TRY IT
For the entries below, print exactly the lines between the line holding "ATOM 217 C CA" and the line holding "ATOM 271 O O", inclusive, and nothing else.

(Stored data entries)
+++

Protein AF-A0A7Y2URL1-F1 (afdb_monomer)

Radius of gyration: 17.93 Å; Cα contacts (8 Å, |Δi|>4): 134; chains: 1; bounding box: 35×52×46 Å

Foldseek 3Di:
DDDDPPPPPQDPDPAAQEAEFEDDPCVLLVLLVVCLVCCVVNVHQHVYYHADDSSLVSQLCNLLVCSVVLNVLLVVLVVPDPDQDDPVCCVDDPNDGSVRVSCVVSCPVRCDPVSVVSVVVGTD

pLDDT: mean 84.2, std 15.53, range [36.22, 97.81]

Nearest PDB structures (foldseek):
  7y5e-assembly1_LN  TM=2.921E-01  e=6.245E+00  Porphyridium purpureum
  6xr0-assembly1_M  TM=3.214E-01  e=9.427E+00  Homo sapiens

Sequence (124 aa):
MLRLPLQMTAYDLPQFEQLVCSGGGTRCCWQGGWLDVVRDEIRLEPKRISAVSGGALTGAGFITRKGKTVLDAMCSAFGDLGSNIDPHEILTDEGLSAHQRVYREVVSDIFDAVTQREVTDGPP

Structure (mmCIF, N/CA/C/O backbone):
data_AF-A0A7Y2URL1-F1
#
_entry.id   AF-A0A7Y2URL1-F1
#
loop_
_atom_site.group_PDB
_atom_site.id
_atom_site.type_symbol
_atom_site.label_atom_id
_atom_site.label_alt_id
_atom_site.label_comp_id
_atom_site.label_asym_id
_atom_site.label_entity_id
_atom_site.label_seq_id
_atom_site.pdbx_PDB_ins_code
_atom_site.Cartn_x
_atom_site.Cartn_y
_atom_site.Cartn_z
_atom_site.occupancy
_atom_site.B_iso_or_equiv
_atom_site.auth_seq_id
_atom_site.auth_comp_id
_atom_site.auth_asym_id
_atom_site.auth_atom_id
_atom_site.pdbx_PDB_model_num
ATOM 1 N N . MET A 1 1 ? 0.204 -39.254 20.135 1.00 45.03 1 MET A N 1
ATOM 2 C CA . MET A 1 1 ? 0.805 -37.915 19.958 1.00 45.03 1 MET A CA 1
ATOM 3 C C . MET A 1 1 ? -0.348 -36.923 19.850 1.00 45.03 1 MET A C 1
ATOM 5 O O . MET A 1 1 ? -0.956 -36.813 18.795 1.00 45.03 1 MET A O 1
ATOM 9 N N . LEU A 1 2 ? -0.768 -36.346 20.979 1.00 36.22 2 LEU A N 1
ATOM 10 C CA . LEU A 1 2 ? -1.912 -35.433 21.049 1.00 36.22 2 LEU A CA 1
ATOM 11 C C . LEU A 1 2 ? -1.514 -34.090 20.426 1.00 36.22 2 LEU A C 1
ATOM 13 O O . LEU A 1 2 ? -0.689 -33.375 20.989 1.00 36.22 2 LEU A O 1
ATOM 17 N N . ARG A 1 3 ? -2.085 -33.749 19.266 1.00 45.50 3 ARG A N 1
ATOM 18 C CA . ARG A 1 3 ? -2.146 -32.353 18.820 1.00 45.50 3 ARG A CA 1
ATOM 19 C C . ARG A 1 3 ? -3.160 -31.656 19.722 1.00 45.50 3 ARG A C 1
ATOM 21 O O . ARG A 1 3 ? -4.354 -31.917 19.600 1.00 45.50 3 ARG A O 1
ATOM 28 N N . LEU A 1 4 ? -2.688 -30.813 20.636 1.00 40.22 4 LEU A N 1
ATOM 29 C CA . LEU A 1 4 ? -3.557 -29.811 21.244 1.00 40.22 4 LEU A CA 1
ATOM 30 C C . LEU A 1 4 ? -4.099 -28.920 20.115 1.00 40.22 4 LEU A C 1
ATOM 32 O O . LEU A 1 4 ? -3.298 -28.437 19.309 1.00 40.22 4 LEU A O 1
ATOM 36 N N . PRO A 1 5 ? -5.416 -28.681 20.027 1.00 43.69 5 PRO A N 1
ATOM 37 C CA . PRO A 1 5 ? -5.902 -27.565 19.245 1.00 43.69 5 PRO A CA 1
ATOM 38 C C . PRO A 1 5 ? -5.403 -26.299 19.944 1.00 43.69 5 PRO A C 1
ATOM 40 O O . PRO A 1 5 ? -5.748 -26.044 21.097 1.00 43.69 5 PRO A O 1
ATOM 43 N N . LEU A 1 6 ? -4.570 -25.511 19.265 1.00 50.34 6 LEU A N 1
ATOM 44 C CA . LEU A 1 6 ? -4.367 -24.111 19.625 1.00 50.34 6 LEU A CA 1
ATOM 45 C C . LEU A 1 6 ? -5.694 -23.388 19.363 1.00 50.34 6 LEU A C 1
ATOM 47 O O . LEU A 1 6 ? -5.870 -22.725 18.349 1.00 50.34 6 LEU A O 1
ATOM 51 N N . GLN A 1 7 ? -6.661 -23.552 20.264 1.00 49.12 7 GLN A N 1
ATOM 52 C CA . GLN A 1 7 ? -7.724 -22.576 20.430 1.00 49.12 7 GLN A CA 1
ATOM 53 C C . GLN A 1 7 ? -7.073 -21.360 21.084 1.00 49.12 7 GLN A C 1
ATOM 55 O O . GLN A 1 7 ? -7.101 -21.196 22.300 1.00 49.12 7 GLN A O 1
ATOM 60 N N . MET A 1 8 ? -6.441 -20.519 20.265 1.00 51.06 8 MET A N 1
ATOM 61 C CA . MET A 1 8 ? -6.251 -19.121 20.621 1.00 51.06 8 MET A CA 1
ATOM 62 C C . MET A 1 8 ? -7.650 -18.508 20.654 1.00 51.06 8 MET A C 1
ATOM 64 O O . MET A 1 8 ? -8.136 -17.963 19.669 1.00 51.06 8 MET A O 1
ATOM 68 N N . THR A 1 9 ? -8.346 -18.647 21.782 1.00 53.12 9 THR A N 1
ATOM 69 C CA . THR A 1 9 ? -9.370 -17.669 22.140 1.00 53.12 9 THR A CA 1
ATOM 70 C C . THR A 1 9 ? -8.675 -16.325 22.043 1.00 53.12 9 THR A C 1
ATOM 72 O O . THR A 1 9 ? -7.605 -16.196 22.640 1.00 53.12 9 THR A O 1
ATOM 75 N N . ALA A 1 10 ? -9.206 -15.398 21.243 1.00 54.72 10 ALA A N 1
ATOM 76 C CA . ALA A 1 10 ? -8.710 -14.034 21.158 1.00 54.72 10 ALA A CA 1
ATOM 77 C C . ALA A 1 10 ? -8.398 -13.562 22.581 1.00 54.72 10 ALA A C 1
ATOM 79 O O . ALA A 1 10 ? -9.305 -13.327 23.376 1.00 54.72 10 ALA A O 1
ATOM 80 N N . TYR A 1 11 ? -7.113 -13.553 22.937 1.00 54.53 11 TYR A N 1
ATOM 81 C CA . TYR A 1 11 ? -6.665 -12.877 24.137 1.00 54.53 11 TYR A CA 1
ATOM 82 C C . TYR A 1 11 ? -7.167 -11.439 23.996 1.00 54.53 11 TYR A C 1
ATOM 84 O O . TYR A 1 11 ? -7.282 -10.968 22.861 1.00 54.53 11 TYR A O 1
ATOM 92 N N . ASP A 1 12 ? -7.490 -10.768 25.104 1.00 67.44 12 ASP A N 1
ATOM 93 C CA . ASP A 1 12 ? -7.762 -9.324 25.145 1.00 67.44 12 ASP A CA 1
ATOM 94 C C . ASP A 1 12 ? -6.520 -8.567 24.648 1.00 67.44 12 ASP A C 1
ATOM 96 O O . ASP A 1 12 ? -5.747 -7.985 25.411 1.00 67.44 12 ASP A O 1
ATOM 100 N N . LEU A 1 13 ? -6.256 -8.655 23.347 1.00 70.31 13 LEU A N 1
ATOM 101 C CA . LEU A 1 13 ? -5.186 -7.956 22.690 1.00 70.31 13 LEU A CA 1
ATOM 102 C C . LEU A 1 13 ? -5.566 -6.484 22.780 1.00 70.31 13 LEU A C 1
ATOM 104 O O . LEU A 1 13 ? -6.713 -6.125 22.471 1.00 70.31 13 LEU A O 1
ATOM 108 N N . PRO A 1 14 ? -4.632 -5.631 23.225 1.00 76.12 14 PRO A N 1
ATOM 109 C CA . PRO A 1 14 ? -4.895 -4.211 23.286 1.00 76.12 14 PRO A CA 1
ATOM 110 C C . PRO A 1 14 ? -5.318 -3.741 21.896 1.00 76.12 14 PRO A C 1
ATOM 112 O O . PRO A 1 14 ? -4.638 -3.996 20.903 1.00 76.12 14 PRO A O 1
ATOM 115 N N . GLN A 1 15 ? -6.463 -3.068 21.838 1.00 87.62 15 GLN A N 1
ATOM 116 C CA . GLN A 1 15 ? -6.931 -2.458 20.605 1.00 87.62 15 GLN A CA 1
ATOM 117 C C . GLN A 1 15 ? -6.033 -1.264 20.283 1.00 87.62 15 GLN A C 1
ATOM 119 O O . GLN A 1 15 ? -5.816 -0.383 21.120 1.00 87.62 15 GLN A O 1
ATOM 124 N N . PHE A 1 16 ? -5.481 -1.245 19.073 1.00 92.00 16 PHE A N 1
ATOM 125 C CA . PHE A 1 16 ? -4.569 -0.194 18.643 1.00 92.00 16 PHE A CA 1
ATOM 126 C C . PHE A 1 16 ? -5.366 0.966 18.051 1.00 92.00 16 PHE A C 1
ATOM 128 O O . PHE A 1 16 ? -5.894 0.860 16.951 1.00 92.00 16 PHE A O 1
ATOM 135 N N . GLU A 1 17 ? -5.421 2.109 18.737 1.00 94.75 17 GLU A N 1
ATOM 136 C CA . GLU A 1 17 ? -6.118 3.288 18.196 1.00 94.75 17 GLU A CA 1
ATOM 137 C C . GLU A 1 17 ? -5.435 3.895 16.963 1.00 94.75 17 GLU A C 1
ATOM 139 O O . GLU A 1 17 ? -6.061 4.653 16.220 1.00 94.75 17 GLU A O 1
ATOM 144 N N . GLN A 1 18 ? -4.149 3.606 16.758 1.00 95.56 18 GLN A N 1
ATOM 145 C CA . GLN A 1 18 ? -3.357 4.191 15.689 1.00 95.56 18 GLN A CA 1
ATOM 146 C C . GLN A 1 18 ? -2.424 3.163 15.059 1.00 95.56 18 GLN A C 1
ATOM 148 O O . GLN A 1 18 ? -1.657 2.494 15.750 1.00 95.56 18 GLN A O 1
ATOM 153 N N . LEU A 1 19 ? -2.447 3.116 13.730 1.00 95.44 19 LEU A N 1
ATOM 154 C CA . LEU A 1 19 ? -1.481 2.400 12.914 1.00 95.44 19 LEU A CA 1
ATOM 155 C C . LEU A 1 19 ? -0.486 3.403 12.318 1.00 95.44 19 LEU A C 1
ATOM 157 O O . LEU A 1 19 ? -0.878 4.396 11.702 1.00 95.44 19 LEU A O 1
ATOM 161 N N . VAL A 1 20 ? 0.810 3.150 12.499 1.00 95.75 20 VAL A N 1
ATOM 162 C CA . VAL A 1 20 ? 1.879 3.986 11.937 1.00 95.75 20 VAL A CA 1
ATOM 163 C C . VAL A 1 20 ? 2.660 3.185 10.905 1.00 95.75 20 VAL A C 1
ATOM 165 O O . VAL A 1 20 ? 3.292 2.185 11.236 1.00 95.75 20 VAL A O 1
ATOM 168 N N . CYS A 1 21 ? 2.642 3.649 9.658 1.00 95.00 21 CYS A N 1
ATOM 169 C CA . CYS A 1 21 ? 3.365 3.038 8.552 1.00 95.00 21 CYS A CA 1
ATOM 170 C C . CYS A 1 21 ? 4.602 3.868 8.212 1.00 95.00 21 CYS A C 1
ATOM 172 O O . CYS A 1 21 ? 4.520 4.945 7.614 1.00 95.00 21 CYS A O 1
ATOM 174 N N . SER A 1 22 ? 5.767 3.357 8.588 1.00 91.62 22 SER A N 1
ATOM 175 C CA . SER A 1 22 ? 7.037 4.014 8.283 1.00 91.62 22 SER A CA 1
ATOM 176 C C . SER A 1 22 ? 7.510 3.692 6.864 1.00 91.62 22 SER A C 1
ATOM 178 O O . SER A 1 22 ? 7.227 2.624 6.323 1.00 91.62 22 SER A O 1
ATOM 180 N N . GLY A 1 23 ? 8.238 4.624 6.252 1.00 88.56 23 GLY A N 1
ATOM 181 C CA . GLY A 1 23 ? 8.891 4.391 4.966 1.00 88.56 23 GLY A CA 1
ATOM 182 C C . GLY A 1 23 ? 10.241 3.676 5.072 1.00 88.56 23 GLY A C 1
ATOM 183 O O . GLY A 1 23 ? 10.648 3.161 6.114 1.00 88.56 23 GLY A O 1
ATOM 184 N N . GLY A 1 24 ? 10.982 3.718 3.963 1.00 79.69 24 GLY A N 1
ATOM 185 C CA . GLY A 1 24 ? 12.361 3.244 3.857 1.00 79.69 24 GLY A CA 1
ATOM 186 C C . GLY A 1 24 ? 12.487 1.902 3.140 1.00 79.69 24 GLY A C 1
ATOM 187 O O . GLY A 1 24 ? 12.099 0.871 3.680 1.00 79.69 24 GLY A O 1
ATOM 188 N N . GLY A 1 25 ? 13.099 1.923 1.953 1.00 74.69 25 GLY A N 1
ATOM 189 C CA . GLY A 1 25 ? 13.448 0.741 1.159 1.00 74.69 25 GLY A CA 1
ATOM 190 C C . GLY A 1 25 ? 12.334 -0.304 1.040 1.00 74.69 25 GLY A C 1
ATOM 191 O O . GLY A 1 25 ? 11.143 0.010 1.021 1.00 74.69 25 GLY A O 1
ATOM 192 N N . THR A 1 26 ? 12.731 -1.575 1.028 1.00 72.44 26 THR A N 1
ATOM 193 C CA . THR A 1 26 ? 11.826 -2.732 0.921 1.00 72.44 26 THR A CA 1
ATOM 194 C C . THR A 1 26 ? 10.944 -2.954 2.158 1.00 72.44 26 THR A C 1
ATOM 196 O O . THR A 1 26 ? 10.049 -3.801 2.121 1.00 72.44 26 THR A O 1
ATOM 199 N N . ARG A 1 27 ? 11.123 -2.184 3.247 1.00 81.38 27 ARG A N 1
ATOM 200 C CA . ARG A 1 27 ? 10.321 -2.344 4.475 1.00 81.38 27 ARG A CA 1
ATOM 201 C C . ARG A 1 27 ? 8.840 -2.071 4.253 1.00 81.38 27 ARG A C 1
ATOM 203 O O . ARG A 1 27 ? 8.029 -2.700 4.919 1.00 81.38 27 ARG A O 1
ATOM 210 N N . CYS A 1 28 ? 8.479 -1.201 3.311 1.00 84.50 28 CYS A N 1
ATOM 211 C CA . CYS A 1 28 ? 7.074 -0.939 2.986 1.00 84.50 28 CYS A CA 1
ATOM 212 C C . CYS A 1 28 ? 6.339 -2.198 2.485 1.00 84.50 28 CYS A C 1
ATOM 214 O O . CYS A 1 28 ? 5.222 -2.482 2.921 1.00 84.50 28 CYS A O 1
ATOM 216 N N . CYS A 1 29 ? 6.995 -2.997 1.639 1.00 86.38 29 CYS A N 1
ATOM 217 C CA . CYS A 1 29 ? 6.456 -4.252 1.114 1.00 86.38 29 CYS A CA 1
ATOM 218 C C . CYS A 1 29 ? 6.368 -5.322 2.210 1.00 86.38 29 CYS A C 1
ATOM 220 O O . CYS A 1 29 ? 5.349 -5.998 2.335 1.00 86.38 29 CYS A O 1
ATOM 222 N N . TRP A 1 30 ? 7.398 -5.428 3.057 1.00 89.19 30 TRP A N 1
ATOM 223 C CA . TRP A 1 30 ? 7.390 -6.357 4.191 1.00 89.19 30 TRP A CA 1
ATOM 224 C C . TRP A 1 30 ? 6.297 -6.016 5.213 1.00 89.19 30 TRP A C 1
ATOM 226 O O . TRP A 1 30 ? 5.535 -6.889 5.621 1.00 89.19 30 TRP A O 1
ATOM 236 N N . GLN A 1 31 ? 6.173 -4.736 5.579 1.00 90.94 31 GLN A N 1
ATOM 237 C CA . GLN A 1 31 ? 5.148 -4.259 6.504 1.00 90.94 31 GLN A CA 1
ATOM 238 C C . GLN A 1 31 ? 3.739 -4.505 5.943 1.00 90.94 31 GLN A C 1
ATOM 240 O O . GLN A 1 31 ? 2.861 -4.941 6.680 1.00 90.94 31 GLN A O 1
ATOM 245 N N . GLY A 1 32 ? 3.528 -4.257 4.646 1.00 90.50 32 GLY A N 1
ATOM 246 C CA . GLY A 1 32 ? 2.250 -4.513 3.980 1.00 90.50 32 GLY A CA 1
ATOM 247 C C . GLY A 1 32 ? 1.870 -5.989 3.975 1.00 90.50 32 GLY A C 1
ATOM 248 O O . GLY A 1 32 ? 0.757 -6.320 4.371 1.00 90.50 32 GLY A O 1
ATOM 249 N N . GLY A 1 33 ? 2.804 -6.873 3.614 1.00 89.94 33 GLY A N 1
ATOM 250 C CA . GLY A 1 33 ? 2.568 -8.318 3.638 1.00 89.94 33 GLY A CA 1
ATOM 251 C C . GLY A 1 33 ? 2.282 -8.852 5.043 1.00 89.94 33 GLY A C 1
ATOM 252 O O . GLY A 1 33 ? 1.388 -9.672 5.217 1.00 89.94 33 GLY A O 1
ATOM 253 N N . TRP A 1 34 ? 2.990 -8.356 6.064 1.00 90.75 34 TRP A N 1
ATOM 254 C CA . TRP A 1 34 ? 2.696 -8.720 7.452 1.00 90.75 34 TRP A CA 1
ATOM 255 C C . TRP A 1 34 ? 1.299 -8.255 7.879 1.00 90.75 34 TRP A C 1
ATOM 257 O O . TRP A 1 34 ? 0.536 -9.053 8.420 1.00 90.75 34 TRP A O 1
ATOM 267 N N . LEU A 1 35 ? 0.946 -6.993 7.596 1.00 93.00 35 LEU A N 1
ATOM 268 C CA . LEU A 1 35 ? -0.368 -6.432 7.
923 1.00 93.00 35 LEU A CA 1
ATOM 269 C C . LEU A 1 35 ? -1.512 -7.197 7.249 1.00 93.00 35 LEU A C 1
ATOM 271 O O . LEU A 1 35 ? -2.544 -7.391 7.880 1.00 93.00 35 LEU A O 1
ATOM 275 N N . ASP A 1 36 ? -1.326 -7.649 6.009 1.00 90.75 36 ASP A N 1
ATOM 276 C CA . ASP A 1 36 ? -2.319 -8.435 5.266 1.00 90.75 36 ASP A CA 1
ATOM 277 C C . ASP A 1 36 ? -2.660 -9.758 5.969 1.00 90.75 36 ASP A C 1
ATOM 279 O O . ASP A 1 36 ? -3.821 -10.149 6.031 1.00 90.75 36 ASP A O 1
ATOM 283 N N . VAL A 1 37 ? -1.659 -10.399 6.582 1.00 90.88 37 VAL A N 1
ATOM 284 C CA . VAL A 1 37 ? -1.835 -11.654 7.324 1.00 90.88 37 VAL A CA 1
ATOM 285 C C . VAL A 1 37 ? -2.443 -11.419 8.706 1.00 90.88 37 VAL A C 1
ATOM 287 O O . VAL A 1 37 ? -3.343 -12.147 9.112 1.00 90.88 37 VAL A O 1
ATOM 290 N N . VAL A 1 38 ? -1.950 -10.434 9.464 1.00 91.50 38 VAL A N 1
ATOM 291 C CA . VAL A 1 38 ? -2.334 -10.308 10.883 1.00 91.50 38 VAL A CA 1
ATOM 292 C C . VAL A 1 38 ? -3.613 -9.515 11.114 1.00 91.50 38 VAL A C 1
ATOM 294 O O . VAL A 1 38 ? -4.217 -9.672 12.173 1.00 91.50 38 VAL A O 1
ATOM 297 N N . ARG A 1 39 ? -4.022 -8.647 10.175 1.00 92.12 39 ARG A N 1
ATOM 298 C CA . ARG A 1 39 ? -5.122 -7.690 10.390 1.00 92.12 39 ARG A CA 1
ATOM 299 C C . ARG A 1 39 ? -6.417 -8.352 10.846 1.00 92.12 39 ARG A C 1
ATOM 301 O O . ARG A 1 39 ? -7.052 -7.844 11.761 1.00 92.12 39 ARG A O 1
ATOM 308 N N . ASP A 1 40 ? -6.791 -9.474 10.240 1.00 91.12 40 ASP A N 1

+++

OUTPUT
ATOM 217 C CA . CYS A 1 29 ? 6.456 -4.252 1.114 1.00 86.38 29 CYS A CA 1
ATOM 218 C C . CYS A 1 29 ? 6.368 -5.322 2.210 1.00 86.38 29 CYS A C 1
ATOM 220 O O . CYS A 1 29 ? 5.349 -5.998 2.335 1.00 86.38 29 CYS A O 1
ATOM 222 N N . TRP A 1 30 ? 7.398 -5.428 3.057 1.00 89.19 30 TRP A N 1
ATOM 223 C CA . TRP A 1 30 ? 7.390 -6.357 4.191 1.00 89.19 30 TRP A CA 1
ATOM 224 C C . TRP A 1 30 ? 6.297 -6.016 5.213 1.00 89.19 30 TRP A C 1
ATOM 226 O O . TRP A 1 30 ? 5.535 -6.889 5.621 1.00 89.19 30 TRP A O 1
ATOM 236 N N . GLN A 1 31 ? 6.173 -4.736 5.579 1.00 90.94 31 GLN A N 1
ATOM 237 C CA . GLN A 1 31 ? 5.148 -4.259 6.504 1.00 90.94 31 GLN A CA 1
ATOM 238 C C . GLN A 1 31 ? 3.739 -4.505 5.943 1.00 90.94 31 GLN A C 1
ATOM 240 O O . GLN A 1 31 ? 2.861 -4.941 6.680 1.00 90.94 31 GLN A O 1
ATOM 245 N N . GLY A 1 32 ? 3.528 -4.257 4.646 1.00 90.50 32 GLY A N 1
ATOM 246 C CA . GLY A 1 32 ? 2.250 -4.513 3.980 1.00 90.50 32 GLY A CA 1
ATOM 247 C C . GLY A 1 32 ? 1.870 -5.989 3.975 1.00 90.50 32 GLY A C 1
ATOM 248 O O . GLY A 1 32 ? 0.757 -6.320 4.371 1.00 90.50 32 GLY A O 1
ATOM 249 N N . GLY A 1 33 ? 2.804 -6.873 3.614 1.00 89.94 33 GLY A N 1
ATOM 250 C CA . GLY A 1 33 ? 2.568 -8.318 3.638 1.00 89.94 33 GLY A CA 1
ATOM 251 C C . GLY A 1 33 ? 2.282 -8.852 5.043 1.00 89.94 33 GLY A C 1
ATOM 252 O O . GLY A 1 33 ? 1.388 -9.672 5.217 1.00 89.94 33 GLY A O 1
ATOM 253 N N . TRP A 1 34 ? 2.990 -8.356 6.064 1.00 90.75 34 TRP A N 1
ATOM 254 C CA . TRP A 1 34 ? 2.696 -8.720 7.452 1.00 90.75 34 TRP A CA 1
ATOM 255 C C . TRP A 1 34 ? 1.299 -8.255 7.879 1.00 90.75 34 TRP A C 1
ATOM 257 O O . TRP A 1 34 ? 0.536 -9.053 8.420 1.00 90.75 34 TRP A O 1
ATOM 267 N N . LEU A 1 35 ? 0.946 -6.993 7.596 1.00 93.00 35 LEU A N 1
ATOM 268 C CA . LEU A 1 35 ? -0.368 -6.432 7.
923 1.00 93.00 35 LEU A CA 1
ATOM 269 C C . LEU A 1 35 ? -1.512 -7.197 7.249 1.00 93.00 35 LEU A C 1
ATOM 271 O O . LEU A 1 35 ? -2.544 -7.391 7.880 1.00 93.00 35 LEU A O 1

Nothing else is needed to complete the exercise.